**What you need to do**
Look through the records below for the line with "ATOM 203 C C". Return that line and each one after it up to and including the line with "ATOM 211 C C", exactly.

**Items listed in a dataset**
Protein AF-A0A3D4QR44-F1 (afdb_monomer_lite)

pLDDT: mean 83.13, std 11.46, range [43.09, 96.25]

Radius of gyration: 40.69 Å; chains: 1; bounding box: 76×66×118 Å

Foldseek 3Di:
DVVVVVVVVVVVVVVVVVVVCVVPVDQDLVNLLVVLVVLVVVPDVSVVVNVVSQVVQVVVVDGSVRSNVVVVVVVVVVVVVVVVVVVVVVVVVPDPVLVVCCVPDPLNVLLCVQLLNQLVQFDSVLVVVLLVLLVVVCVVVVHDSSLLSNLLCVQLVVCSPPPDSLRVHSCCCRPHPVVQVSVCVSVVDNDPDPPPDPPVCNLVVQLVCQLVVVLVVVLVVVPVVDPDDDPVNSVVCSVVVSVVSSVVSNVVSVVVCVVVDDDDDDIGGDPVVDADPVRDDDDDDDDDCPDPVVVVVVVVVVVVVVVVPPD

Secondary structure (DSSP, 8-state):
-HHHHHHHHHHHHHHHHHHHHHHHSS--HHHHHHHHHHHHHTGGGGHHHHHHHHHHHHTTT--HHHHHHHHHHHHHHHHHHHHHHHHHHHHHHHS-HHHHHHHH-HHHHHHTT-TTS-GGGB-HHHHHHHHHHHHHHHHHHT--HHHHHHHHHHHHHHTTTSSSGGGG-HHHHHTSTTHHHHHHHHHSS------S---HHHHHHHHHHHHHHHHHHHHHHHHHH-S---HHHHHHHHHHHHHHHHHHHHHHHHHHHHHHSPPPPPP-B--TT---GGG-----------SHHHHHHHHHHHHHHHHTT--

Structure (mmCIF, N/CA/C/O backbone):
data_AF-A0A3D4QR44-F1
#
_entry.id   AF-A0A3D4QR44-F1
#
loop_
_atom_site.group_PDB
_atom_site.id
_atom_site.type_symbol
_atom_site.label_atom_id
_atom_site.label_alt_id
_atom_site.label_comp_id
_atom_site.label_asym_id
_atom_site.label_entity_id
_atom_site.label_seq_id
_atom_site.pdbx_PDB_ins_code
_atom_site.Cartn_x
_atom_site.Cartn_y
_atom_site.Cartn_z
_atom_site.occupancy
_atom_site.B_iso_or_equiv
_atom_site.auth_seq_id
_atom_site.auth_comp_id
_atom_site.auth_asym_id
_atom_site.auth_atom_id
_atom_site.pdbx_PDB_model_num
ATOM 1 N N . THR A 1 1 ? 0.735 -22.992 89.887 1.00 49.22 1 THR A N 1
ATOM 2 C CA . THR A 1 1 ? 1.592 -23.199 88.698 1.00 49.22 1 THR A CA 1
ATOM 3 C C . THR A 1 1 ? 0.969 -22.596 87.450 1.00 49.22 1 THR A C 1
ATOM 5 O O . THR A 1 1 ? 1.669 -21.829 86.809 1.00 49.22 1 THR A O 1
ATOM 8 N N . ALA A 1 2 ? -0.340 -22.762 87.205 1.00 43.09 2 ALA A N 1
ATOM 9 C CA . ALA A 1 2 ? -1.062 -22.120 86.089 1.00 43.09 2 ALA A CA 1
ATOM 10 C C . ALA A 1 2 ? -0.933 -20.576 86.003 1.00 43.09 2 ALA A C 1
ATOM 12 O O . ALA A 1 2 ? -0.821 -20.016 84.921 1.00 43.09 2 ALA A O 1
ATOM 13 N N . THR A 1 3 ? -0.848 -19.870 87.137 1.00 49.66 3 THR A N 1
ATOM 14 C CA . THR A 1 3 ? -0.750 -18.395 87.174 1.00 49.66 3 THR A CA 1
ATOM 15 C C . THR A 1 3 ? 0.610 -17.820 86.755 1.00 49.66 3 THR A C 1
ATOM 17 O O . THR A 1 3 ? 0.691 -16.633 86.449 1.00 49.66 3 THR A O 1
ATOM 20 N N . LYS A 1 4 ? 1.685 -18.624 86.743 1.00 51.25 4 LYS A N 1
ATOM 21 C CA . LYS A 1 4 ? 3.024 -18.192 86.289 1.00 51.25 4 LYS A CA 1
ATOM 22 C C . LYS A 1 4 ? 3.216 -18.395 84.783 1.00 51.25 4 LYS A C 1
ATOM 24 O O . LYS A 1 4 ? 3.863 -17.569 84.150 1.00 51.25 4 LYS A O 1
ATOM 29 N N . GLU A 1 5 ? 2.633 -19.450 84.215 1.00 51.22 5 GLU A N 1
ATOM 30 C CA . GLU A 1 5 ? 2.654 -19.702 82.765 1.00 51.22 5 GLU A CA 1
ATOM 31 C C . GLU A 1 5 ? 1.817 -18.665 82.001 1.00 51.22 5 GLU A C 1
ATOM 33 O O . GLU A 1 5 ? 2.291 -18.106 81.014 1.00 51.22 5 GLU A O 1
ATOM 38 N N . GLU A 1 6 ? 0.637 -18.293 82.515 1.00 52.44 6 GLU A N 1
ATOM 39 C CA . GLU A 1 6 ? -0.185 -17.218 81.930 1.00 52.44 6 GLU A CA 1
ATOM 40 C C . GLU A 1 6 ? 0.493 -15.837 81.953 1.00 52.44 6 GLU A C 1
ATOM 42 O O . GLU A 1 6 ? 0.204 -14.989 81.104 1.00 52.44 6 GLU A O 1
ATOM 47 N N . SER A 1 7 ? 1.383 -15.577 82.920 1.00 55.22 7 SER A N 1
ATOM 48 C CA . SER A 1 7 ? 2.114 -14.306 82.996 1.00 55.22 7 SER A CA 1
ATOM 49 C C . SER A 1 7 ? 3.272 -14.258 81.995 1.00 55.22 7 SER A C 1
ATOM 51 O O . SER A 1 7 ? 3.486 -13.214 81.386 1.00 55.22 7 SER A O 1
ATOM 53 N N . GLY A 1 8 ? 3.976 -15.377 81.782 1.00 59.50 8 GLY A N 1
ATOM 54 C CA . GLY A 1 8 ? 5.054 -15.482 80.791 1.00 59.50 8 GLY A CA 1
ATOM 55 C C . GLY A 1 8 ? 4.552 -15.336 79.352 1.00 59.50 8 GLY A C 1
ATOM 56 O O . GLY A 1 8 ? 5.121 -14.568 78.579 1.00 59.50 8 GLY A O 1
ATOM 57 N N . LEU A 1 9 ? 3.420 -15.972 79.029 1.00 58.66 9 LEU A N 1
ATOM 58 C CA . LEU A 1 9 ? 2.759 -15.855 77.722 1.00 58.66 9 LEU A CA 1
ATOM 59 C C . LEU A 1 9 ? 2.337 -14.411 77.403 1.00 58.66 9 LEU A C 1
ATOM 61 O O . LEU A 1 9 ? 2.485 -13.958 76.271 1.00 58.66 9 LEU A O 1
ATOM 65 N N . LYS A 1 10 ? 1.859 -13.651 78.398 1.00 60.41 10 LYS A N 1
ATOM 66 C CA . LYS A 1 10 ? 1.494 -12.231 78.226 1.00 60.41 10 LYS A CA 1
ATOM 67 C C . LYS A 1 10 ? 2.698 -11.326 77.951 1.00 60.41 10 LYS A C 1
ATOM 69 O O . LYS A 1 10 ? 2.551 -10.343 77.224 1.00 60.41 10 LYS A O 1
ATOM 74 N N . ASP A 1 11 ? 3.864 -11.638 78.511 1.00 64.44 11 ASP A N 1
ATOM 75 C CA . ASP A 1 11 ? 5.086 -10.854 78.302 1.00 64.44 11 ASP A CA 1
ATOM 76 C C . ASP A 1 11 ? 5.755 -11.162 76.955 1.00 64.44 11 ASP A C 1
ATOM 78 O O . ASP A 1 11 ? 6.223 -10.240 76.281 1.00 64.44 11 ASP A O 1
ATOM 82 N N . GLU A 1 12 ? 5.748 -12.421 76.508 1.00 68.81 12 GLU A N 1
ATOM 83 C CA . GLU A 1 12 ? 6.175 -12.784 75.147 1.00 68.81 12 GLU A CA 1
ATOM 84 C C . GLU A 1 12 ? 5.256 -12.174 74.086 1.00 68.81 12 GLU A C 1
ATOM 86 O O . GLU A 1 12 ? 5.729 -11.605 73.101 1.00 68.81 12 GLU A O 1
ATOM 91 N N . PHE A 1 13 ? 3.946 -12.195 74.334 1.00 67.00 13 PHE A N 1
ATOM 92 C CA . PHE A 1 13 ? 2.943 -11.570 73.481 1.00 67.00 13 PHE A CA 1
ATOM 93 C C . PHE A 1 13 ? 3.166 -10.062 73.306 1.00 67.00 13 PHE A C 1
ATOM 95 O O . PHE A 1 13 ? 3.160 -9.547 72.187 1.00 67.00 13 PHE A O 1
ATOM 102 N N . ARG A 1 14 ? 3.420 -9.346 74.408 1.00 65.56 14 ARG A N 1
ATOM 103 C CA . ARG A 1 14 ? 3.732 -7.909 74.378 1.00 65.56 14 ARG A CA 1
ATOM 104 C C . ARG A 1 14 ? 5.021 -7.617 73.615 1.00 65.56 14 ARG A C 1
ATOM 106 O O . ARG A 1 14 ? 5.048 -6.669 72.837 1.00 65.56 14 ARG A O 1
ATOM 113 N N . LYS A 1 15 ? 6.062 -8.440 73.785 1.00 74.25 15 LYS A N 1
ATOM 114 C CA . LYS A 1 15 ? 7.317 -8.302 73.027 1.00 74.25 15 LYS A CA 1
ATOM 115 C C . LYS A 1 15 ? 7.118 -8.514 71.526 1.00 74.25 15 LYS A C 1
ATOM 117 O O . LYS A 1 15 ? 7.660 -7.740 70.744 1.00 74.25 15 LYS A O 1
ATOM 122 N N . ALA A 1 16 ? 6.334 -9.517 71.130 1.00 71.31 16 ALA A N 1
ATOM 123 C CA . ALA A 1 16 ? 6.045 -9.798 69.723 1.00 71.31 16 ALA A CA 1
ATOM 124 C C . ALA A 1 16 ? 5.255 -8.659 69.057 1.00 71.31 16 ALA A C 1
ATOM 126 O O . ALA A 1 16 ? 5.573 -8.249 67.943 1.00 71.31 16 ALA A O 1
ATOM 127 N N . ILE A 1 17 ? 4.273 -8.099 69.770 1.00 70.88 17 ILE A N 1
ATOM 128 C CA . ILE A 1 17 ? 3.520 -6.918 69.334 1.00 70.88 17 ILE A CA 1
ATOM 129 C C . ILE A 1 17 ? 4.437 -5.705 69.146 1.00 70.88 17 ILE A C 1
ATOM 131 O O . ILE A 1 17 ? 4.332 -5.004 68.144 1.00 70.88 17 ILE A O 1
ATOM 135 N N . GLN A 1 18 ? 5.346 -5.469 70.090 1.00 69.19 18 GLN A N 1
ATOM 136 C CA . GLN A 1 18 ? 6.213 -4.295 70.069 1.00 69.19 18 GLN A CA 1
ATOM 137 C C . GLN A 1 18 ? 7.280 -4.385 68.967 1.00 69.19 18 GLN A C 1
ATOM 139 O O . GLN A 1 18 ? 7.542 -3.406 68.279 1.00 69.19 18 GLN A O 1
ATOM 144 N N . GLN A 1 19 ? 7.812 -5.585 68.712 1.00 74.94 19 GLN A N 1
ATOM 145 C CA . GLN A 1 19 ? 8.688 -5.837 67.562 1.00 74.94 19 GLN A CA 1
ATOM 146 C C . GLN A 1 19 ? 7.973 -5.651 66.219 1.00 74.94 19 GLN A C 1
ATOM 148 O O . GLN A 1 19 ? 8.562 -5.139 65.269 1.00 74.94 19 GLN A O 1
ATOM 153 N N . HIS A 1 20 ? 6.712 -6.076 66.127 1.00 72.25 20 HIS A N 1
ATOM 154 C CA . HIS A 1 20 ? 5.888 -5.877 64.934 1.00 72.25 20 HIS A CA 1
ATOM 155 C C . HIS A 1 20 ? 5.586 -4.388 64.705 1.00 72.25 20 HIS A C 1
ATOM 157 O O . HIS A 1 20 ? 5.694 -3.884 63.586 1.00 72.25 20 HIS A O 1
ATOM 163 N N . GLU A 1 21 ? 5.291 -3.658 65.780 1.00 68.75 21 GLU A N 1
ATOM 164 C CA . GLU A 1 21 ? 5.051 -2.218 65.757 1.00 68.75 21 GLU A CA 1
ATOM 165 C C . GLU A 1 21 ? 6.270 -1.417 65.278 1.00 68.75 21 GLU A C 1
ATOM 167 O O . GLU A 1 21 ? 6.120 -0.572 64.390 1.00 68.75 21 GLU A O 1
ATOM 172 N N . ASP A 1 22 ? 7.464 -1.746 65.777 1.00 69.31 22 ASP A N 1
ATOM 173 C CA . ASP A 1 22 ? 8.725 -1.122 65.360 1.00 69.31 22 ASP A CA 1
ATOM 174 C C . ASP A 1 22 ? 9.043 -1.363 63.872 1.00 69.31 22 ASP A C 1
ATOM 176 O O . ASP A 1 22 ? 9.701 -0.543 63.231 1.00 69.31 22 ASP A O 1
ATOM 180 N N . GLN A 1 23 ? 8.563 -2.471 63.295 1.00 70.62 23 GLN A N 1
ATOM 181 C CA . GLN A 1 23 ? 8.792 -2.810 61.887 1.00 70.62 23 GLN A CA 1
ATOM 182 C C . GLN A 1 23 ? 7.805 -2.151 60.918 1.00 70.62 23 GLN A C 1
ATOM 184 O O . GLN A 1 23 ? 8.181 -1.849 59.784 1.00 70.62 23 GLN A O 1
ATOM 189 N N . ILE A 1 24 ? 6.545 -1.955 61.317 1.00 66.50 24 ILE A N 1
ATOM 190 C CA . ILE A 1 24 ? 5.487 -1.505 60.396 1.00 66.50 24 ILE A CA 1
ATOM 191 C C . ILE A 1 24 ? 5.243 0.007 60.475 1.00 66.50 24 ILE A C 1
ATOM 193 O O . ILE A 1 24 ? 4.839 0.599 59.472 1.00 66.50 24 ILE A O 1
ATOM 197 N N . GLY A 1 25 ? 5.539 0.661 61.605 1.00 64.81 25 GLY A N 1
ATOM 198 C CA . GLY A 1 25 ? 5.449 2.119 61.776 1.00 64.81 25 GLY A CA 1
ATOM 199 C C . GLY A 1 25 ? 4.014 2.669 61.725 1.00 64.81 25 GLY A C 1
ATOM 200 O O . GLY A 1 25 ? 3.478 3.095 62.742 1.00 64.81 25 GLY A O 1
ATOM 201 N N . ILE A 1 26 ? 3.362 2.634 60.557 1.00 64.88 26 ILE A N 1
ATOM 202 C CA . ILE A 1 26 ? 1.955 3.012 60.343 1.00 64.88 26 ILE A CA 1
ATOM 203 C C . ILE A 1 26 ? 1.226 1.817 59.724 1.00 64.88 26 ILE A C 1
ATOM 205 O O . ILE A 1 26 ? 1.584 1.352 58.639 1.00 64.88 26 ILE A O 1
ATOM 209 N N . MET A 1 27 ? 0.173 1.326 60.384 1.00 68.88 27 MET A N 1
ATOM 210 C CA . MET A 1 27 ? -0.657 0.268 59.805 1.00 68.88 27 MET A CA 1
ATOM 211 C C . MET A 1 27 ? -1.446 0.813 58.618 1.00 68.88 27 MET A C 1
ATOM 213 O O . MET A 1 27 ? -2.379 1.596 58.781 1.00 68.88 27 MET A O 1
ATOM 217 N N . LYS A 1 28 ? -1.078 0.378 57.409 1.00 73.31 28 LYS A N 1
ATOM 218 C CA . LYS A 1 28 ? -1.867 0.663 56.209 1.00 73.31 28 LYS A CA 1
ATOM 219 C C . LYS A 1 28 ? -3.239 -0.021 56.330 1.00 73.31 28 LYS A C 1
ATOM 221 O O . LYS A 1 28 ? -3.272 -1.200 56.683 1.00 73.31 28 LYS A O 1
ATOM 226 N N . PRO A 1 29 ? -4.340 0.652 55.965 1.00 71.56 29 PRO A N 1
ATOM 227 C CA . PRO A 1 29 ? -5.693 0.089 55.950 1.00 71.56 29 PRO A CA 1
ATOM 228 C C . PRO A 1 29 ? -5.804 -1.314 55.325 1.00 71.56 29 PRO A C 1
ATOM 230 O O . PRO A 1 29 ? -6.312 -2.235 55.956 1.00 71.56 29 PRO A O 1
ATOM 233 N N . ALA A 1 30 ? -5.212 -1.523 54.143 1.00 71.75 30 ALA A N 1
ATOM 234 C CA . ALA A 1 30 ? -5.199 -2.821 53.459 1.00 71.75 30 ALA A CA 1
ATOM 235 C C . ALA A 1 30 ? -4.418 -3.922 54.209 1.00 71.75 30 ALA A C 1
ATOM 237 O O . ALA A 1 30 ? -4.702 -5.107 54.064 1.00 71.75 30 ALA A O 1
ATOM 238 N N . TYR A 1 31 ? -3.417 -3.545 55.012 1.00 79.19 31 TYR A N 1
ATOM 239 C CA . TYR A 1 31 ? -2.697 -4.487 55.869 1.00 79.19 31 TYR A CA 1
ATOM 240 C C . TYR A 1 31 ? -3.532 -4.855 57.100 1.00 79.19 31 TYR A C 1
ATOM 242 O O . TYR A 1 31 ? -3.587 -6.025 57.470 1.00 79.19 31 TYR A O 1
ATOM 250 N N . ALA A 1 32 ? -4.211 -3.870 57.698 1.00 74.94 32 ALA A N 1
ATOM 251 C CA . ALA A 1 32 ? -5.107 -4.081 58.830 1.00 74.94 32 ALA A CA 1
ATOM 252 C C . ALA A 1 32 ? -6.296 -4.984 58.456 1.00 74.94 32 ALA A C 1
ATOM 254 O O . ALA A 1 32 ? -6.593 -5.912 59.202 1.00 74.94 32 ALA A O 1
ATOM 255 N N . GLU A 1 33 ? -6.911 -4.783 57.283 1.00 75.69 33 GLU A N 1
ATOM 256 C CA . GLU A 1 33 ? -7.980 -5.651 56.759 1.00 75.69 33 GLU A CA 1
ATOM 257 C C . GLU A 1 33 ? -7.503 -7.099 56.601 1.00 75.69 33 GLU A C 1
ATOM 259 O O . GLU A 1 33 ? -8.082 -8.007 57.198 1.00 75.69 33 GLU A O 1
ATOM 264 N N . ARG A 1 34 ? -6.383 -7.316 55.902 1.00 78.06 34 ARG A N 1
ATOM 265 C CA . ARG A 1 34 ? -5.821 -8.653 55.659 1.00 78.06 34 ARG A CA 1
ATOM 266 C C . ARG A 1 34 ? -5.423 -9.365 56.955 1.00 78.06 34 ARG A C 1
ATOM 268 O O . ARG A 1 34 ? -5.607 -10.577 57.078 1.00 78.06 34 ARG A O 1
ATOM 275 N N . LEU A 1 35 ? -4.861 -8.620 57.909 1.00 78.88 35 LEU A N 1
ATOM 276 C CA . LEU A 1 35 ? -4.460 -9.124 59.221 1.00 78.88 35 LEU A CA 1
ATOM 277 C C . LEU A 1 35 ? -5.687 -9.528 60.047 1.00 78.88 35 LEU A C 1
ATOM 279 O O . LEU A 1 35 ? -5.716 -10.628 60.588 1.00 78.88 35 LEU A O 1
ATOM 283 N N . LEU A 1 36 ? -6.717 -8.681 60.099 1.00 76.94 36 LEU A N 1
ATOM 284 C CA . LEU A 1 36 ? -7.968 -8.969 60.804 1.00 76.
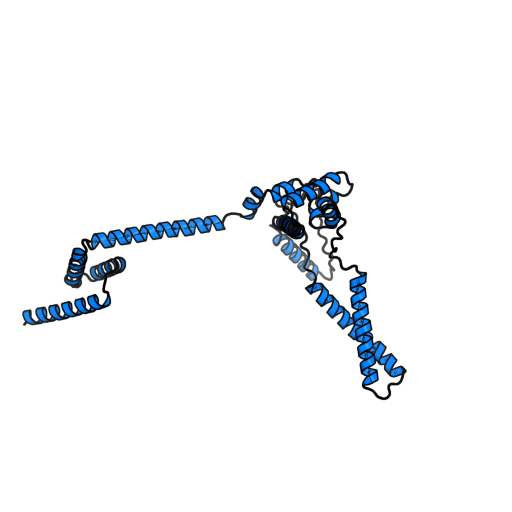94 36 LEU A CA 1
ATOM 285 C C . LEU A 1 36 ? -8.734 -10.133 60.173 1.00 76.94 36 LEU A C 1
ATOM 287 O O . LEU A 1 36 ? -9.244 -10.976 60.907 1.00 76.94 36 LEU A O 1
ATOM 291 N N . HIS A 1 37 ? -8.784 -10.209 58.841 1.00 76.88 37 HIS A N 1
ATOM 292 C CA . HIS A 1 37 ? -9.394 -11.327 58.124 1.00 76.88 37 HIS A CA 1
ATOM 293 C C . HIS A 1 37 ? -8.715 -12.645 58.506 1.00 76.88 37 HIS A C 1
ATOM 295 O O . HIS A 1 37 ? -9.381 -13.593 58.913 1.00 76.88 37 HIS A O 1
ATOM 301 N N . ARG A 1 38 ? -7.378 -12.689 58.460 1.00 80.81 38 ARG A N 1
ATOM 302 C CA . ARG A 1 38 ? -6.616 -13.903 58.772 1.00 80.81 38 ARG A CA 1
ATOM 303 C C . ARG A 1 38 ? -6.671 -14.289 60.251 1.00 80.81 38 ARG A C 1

**Solution**
ATOM 203 C C . ILE A 1 26 ? 1.226 1.817 59.724 1.00 64.88 26 ILE A C 1
ATOM 205 O O . ILE A 1 26 ? 1.584 1.352 58.639 1.00 64.88 26 ILE A O 1
ATOM 209 N N . MET A 1 27 ? 0.173 1.326 60.384 1.00 68.88 27 MET A N 1
ATOM 210 C CA . MET A 1 27 ? -0.657 0.268 59.805 1.00 68.88 27 MET A CA 1
ATOM 211 C C . MET A 1 27 ? -1.446 0.813 58.618 1.00 68.88 27 MET A C 1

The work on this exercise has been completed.